La Sala examina el informe publicado y concluye que, aunque incluía determinados resultados y cifras, no permitía conocer el proceso mediante el cual se habían obtenido, especialmente en lo relativo a la atribución de los residuos a las distintas actividades económicas y a la configuración de las denominadas zonas homogéneas. Esta información, esencial para entender la estructura de la tarifa por generación, se encontraba exclusivamente en los anexos omitidos.
El tribunal rechaza el argumento del Ayuntamiento de Madrid de que dichos anexos tenían carácter meramente auxiliar o complementario, considerando que contenían el núcleo metodológico del sistema de cálculo de la tasa, incluyendo los estudios estadísticos, los criterios de segmentación y las técnicas empleadas para estimar la generación de residuos. La ausencia de esta información impidió conocer la trazabilidad entre la actividad económica y la carga tributaria, lo que compromete la transparencia del sistema y la posibilidad de control por parte de los ciudadanos.

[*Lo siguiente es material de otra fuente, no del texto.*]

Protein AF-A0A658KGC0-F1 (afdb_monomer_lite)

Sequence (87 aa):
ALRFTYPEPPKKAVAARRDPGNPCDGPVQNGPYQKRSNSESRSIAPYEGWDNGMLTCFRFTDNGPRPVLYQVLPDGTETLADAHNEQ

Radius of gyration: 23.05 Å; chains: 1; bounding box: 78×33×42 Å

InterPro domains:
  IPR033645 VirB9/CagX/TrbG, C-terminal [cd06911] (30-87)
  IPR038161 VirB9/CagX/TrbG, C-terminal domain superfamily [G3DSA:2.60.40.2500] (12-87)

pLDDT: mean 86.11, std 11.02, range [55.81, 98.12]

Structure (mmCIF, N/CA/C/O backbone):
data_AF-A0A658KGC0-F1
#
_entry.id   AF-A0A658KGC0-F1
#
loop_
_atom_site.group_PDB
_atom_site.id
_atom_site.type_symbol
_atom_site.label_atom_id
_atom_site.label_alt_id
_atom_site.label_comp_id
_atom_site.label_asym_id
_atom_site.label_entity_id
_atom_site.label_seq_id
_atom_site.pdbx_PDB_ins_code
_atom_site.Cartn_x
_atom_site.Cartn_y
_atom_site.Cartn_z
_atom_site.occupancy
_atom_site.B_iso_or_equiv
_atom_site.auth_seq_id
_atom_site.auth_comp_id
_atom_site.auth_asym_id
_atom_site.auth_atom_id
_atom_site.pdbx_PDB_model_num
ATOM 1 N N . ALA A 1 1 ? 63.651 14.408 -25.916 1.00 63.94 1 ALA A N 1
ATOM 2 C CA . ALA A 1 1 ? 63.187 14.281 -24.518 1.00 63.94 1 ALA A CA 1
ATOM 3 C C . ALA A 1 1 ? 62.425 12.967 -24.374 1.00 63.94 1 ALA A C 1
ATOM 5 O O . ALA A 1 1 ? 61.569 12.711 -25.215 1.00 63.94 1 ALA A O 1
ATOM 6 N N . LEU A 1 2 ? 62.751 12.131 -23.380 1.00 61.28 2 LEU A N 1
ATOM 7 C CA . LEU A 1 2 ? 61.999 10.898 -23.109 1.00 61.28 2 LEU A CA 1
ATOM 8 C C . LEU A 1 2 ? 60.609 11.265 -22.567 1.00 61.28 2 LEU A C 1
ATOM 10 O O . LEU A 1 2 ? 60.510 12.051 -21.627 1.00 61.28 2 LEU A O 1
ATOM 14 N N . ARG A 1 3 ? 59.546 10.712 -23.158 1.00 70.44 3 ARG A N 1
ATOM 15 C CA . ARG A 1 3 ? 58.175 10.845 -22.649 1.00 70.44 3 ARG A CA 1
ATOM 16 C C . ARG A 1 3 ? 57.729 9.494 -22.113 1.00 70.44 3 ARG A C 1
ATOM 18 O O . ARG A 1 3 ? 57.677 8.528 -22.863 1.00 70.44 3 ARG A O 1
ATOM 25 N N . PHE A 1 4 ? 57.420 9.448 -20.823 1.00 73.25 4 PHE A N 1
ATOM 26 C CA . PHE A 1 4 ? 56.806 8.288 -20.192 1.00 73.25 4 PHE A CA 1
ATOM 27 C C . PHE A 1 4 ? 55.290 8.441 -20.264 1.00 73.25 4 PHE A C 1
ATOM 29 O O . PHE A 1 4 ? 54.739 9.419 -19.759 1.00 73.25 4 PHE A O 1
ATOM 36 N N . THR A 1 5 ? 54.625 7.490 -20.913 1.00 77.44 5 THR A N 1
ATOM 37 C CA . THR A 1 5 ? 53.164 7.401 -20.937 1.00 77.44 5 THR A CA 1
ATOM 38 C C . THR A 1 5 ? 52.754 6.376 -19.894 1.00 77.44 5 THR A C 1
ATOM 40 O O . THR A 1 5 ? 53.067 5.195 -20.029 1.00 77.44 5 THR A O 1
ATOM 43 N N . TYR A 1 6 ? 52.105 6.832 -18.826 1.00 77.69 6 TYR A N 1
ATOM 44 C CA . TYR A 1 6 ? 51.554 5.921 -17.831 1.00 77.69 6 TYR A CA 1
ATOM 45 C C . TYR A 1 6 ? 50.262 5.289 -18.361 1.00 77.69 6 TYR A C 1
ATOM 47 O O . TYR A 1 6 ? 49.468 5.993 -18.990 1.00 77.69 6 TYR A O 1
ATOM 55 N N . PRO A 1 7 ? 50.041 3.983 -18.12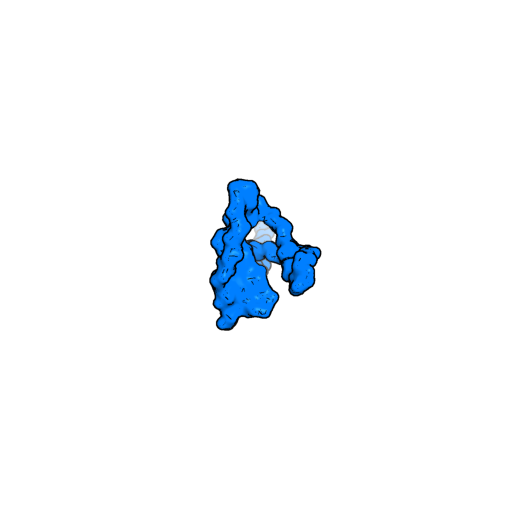6 1.00 80.88 7 PRO A N 1
ATOM 56 C CA . PRO A 1 7 ? 48.786 3.343 -18.483 1.00 80.88 7 PRO A CA 1
ATOM 57 C C . PRO A 1 7 ? 47.638 3.942 -17.668 1.00 80.88 7 PRO A C 1
ATOM 59 O O . PRO A 1 7 ? 47.809 4.299 -16.499 1.00 80.88 7 PRO A O 1
ATOM 62 N N . GLU A 1 8 ? 46.464 4.045 -18.290 1.00 80.94 8 GLU A N 1
ATOM 63 C CA . GLU A 1 8 ? 45.266 4.489 -17.584 1.00 80.94 8 GLU A CA 1
ATOM 64 C C . GLU A 1 8 ? 44.965 3.544 -16.411 1.00 80.94 8 GLU A C 1
ATOM 66 O O . GLU A 1 8 ? 45.031 2.319 -16.576 1.00 80.94 8 GLU A O 1
ATOM 71 N N . PRO A 1 9 ? 44.624 4.081 -15.223 1.00 80.62 9 PRO A N 1
ATOM 72 C CA . PRO A 1 9 ? 44.229 3.257 -14.095 1.00 80.62 9 PRO A CA 1
ATOM 73 C C . PRO A 1 9 ? 43.043 2.367 -14.488 1.00 80.62 9 PRO A C 1
ATOM 75 O O . PRO A 1 9 ? 42.110 2.855 -15.138 1.00 80.62 9 PRO A O 1
ATOM 78 N N . PRO A 1 10 ? 43.025 1.086 -14.079 1.00 78.81 10 PRO A N 1
ATOM 79 C CA . PRO A 1 10 ? 41.892 0.221 -14.358 1.00 78.81 10 PRO A CA 1
ATOM 80 C C . PRO A 1 10 ? 40.627 0.846 -13.765 1.00 78.81 10 PRO A C 1
ATOM 82 O O . PRO A 1 10 ? 40.572 1.187 -12.579 1.00 78.81 10 PRO A O 1
ATOM 85 N N . LYS A 1 11 ? 39.608 1.028 -14.611 1.00 77.81 11 LYS A N 1
ATOM 86 C CA . LYS A 1 11 ? 38.312 1.561 -14.185 1.00 77.81 11 LYS A CA 1
ATOM 87 C C . LYS A 1 11 ? 37.764 0.658 -13.081 1.00 77.81 11 LYS A C 1
ATOM 89 O O . LYS A 1 11 ? 37.685 -0.556 -13.261 1.00 77.81 11 LYS A O 1
ATOM 94 N N . LYS A 1 12 ? 37.398 1.248 -11.936 1.00 70.81 12 LYS A N 1
ATOM 95 C CA . LYS A 1 12 ? 36.739 0.513 -10.849 1.00 70.81 12 LYS A CA 1
ATOM 96 C C . LYS A 1 12 ? 35.508 -0.179 -11.425 1.00 70.81 12 LYS A C 1
ATOM 98 O O . LYS A 1 12 ? 34.678 0.481 -12.048 1.00 70.81 12 LYS A O 1
ATOM 103 N N . ALA A 1 13 ? 35.405 -1.491 -11.220 1.00 69.19 13 ALA A N 1
ATOM 104 C CA . ALA A 1 13 ? 34.200 -2.226 -11.561 1.00 69.19 13 ALA A CA 1
ATOM 105 C C . ALA A 1 13 ? 33.035 -1.578 -10.808 1.00 69.19 13 ALA A C 1
ATOM 107 O O . ALA A 1 13 ? 33.035 -1.520 -9.577 1.00 69.19 13 ALA A O 1
ATOM 108 N N . VAL A 1 14 ? 32.077 -1.030 -11.551 1.00 66.12 14 VAL A N 1
ATOM 109 C CA . VAL A 1 14 ? 30.817 -0.582 -10.969 1.00 66.12 14 VAL A CA 1
ATOM 110 C C . VAL A 1 14 ? 30.154 -1.852 -10.459 1.00 66.12 14 VAL A C 1
ATOM 112 O O . VAL A 1 14 ? 29.845 -2.739 -11.254 1.00 66.12 14 VAL A O 1
ATOM 115 N N . ALA A 1 15 ? 30.016 -1.991 -9.139 1.00 64.06 15 ALA A N 1
ATOM 116 C CA . ALA A 1 15 ? 29.237 -3.082 -8.576 1.00 64.06 15 ALA A CA 1
ATOM 117 C C . ALA A 1 15 ? 27.857 -3.026 -9.234 1.00 64.06 15 ALA A C 1
ATOM 119 O O . ALA A 1 15 ? 27.190 -1.991 -9.172 1.00 64.06 15 ALA A O 1
ATOM 120 N N . ALA A 1 16 ? 27.471 -4.100 -9.926 1.00 62.31 16 ALA A N 1
ATOM 121 C CA . ALA A 1 16 ? 26.143 -4.199 -10.501 1.00 62.31 16 ALA A CA 1
ATOM 122 C C . ALA A 1 16 ? 25.145 -3.951 -9.366 1.00 62.31 16 ALA A C 1
ATOM 124 O O . ALA A 1 16 ? 25.163 -4.659 -8.356 1.00 62.31 16 ALA A O 1
ATOM 125 N N . ARG A 1 17 ? 24.336 -2.896 -9.499 1.00 57.03 17 ARG A N 1
ATOM 126 C CA . ARG A 1 17 ? 23.243 -2.618 -8.573 1.00 57.03 17 ARG A CA 1
ATOM 127 C C . ARG A 1 17 ? 22.358 -3.861 -8.629 1.00 57.03 17 ARG A C 1
ATOM 129 O O . ARG A 1 17 ? 21.813 -4.158 -9.688 1.00 57.03 17 ARG A O 1
ATOM 136 N N . ARG A 1 18 ? 22.317 -4.648 -7.551 1.00 55.81 18 ARG A N 1
ATOM 137 C CA . ARG A 1 18 ? 21.336 -5.728 -7.450 1.00 55.81 18 ARG A CA 1
A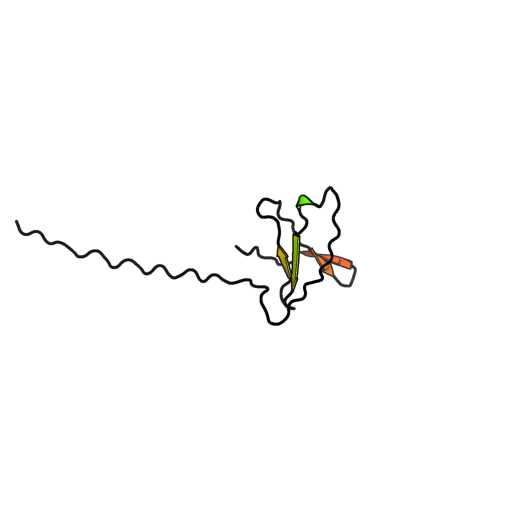TOM 138 C C . ARG A 1 18 ? 19.983 -5.039 -7.447 1.00 55.81 18 ARG A C 1
ATOM 140 O O . ARG A 1 18 ? 19.706 -4.277 -6.527 1.00 55.81 18 ARG A O 1
ATOM 147 N N . ASP A 1 19 ? 19.223 -5.252 -8.511 1.00 59.59 19 ASP A N 1
ATOM 148 C CA . ASP A 1 19 ? 17.789 -5.027 -8.483 1.00 59.59 19 ASP A CA 1
ATOM 149 C C . ASP A 1 19 ? 17.254 -5.883 -7.321 1.00 59.59 19 ASP A C 1
ATOM 151 O O . ASP A 1 19 ? 17.501 -7.098 -7.331 1.00 59.59 19 ASP A O 1
ATOM 155 N N . PRO A 1 20 ? 16.670 -5.288 -6.264 1.00 62.94 20 PRO A N 1
ATOM 156 C CA . PRO A 1 20 ? 16.190 -6.045 -5.112 1.00 62.94 20 PRO A CA 1
ATOM 157 C C . PRO A 1 20 ? 15.113 -7.069 -5.493 1.00 62.94 20 PRO A C 1
ATOM 159 O O . PRO A 1 20 ? 14.848 -7.980 -4.708 1.00 62.94 20 PRO A O 1
ATOM 162 N N . GLY A 1 21 ? 14.537 -6.954 -6.697 1.00 75.94 21 GLY A N 1
ATOM 163 C CA . GLY A 1 21 ? 13.350 -7.693 -7.094 1.00 75.94 21 GLY A CA 1
ATOM 164 C C . GLY A 1 21 ? 12.112 -7.157 -6.377 1.00 75.94 21 GLY A C 1
ATOM 165 O O . GLY A 1 21 ? 12.200 -6.312 -5.488 1.00 75.94 21 GLY A O 1
ATOM 166 N N . ASN A 1 22 ? 10.934 -7.644 -6.760 1.00 84.12 22 ASN A N 1
ATOM 167 C CA . ASN A 1 22 ? 9.706 -7.317 -6.043 1.00 84.12 22 ASN A CA 1
ATOM 168 C C . ASN A 1 22 ? 9.726 -8.018 -4.668 1.00 84.12 22 ASN A C 1
ATOM 170 O O . ASN A 1 22 ? 9.728 -9.250 -4.623 1.00 84.12 22 ASN A O 1
ATOM 174 N N . PRO A 1 23 ? 9.707 -7.290 -3.536 1.00 87.75 23 PRO A N 1
ATOM 175 C CA . PRO A 1 23 ? 9.769 -7.911 -2.210 1.00 87.75 23 PRO A CA 1
ATOM 176 C C . PRO A 1 23 ? 8.507 -8.712 -1.870 1.00 87.75 23 PRO A C 1
ATOM 178 O O . PRO A 1 23 ? 8.541 -9.571 -0.990 1.00 87.75 23 PRO A O 1
ATOM 181 N N . CYS A 1 24 ? 7.401 -8.455 -2.573 1.00 89.75 24 CYS A N 1
ATOM 182 C CA . CYS A 1 24 ? 6.173 -9.230 -2.457 1.00 89.75 24 CYS A CA 1
ATOM 183 C C . CYS A 1 24 ? 6.090 -10.375 -3.473 1.00 89.75 24 CYS A C 1
ATOM 185 O O . CYS A 1 24 ? 5.015 -10.954 -3.631 1.00 89.75 24 CYS A O 1
ATOM 187 N N . ASP A 1 25 ? 7.181 -10.735 -4.155 1.00 87.62 25 ASP A N 1
ATOM 188 C CA . ASP A 1 25 ? 7.255 -12.019 -4.852 1.00 87.62 25 ASP A CA 1
ATOM 189 C C . ASP A 1 25 ? 7.316 -13.169 -3.833 1.00 87.62 25 ASP A C 1
ATOM 191 O O . ASP A 1 25 ? 7.747 -13.018 -2.686 1.00 87.62 25 ASP A O 1
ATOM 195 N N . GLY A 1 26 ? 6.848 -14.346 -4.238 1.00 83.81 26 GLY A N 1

Derecho de participación ciudadana
La resolución pone especial énfasis en la función del trámite de información pública como garantía del derecho de participación ciudadana. Según señala la Sala, este trámite no puede concebirse como un mero formalismo, sino como un instrumento que permite a los interesados examinar el expediente en su integridad y formular alegaciones fundadas. Para que este derecho sea efectivo, la Administración debe poner a disposición del público toda la documentación relevante, sin excepciones ni limitaciones.

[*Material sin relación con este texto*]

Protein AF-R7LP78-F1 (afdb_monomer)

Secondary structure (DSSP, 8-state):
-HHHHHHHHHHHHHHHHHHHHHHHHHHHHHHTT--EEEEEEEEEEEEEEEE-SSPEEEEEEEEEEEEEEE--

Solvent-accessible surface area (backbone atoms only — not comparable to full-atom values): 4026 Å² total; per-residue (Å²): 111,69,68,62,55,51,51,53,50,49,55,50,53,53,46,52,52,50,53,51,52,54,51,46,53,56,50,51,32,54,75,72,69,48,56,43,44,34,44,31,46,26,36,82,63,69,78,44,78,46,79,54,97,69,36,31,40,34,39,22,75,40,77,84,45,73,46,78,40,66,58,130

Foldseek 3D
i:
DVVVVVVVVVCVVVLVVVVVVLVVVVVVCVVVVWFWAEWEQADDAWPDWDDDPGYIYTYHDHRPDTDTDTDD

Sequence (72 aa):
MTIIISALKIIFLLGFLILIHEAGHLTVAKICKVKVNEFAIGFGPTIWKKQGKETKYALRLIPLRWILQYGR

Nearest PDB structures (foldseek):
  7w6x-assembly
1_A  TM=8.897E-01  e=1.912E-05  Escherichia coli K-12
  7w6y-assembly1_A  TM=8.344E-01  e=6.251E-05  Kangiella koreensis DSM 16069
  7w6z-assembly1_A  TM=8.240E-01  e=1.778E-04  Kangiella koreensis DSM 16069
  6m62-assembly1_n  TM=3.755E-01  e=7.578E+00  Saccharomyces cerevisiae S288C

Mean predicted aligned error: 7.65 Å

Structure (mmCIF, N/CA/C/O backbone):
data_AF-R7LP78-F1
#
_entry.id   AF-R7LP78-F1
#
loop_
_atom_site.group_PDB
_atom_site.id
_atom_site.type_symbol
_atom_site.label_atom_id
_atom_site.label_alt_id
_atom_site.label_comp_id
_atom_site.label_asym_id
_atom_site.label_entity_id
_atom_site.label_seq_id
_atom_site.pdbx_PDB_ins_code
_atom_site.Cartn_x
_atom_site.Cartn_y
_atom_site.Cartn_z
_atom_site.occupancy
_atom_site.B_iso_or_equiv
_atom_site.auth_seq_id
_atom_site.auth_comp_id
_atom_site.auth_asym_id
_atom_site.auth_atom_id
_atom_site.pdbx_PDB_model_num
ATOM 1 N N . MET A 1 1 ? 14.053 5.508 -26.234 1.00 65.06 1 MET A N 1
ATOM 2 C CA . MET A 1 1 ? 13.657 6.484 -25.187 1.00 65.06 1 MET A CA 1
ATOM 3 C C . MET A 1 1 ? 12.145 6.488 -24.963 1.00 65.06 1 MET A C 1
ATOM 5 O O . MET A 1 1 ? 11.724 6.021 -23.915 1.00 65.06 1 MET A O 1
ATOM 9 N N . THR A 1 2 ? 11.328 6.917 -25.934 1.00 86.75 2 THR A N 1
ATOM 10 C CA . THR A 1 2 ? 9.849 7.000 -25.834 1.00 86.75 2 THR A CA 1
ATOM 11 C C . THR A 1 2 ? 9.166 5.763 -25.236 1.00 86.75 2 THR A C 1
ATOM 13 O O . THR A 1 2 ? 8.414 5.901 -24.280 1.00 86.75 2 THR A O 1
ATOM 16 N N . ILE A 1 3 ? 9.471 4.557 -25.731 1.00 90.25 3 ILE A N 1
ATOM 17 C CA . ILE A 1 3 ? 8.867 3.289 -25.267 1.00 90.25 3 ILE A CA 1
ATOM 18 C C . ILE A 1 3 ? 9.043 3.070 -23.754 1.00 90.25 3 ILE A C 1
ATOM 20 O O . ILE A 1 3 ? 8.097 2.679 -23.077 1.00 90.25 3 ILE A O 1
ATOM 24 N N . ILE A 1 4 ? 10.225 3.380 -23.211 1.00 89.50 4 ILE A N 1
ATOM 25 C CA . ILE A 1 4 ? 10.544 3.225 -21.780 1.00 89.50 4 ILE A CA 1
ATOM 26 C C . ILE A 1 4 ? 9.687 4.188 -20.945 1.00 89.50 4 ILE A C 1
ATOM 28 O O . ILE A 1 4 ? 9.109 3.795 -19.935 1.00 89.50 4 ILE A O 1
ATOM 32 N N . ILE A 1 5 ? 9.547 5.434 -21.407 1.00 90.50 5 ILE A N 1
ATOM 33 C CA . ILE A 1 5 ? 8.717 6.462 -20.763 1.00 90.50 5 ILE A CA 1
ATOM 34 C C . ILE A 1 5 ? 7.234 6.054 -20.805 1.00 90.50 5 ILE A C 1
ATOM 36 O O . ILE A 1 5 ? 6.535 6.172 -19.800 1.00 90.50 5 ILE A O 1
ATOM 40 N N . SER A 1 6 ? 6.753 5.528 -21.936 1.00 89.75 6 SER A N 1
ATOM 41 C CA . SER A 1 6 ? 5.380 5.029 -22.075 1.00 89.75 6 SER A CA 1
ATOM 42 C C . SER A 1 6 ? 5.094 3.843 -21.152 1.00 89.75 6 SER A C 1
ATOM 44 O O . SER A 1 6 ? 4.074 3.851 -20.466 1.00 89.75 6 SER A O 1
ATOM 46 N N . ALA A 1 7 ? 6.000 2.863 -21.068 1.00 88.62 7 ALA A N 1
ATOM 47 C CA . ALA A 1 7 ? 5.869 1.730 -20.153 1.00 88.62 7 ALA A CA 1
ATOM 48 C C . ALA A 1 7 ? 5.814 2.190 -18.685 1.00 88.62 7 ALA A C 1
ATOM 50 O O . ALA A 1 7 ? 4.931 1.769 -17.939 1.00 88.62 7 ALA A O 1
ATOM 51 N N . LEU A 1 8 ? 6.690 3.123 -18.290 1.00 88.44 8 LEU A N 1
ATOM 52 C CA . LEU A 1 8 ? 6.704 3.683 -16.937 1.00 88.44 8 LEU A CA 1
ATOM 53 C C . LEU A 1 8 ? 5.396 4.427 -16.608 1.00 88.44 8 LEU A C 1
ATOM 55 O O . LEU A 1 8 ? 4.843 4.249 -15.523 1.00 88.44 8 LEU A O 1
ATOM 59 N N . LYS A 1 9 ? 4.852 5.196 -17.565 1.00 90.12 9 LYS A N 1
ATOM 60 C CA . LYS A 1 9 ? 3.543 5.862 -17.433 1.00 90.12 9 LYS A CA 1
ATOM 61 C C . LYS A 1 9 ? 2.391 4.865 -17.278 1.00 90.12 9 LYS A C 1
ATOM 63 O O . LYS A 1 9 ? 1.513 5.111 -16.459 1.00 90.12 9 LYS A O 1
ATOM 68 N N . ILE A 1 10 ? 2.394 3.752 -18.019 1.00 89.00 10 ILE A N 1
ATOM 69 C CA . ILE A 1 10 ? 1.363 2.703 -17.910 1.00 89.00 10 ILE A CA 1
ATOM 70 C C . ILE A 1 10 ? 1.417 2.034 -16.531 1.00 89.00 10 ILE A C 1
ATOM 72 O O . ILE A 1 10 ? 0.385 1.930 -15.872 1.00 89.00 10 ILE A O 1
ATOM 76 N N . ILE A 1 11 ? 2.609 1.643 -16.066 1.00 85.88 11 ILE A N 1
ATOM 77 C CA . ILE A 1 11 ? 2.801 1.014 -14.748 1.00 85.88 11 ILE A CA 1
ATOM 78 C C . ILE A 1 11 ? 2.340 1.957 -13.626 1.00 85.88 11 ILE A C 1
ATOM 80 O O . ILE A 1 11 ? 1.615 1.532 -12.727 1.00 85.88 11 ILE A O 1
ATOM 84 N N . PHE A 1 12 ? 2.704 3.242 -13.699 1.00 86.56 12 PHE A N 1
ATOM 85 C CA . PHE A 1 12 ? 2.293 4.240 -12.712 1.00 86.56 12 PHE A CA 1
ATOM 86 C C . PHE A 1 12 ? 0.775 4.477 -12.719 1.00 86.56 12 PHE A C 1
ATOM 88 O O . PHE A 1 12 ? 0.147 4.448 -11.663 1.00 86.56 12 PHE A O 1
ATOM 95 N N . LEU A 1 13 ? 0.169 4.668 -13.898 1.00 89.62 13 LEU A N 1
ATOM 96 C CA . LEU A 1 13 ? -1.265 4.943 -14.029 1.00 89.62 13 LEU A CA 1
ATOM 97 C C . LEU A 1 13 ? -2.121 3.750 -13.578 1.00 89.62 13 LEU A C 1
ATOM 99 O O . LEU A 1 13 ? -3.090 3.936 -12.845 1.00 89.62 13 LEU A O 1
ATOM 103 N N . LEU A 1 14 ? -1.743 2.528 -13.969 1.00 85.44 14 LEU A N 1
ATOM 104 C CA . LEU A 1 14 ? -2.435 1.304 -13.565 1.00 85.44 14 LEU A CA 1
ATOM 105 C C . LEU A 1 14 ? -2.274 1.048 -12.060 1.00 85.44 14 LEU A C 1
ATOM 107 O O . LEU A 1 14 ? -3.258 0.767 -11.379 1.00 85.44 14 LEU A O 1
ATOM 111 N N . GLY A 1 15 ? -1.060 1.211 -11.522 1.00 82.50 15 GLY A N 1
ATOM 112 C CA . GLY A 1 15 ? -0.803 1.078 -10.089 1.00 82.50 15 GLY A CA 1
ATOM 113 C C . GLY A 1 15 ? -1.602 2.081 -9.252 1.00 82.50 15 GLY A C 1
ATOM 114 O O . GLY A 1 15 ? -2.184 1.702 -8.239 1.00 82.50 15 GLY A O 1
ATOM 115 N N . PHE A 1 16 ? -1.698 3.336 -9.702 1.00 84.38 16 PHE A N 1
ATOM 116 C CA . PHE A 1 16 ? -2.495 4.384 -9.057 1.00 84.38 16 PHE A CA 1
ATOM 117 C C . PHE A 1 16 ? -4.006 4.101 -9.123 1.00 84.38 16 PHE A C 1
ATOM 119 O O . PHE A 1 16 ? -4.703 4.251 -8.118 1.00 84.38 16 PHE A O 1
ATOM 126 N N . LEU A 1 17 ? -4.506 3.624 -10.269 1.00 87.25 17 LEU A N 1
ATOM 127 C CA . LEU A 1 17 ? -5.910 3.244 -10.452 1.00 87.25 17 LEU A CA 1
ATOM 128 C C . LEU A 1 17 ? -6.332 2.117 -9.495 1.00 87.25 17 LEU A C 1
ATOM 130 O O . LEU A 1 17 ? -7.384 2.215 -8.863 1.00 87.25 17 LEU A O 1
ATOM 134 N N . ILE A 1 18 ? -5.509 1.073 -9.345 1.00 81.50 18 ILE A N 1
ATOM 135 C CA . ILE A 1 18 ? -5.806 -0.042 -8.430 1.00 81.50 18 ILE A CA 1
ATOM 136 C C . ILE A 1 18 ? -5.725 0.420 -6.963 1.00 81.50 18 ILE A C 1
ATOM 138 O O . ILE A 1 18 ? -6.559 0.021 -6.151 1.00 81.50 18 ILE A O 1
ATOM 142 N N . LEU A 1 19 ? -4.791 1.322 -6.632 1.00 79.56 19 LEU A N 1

La falta de publicación de los anexos -dicen los magistrados-, privó a los ciudadanos de la posibilidad de conocer los fundamentos técnicos de la ordenanza y de cuestionar, en su caso, la corrección de los criterios utilizados. Esta situación generó una indefensión material que, conforme a la jurisprudencia, constituye causa de nulidad de pleno derecho.
La lectura del Ayuntamiento
Fuentes del Consistorio consideran que la sentencia anula la tasa “por temas estrictamente formales”. Concretamente, “se señala que en el Estudio Económico no se incluyó un anexo elaborado por una empresa, en la que se recogían datos para valorar la generación de residuos en los usos catastrales no residenciales”.
“Los servicios técnicos municipales consideraron que esta información era auxiliar y que en el estudio económico quedaba justificada la metodología aplicada para calcular el diseño de la tasa en estos usos”, trasladan. Además, este documento se incluyó en el expediente tras su aprobación definitiva por la Junta de Gobierno, antes de elevarlo al pleno para su aprobación.
Las sentencias no entran en ningún momento en cuestiones de fondo de la tasa, no valoran el diseño de la misma, ni la metodología de cálculo, insisten.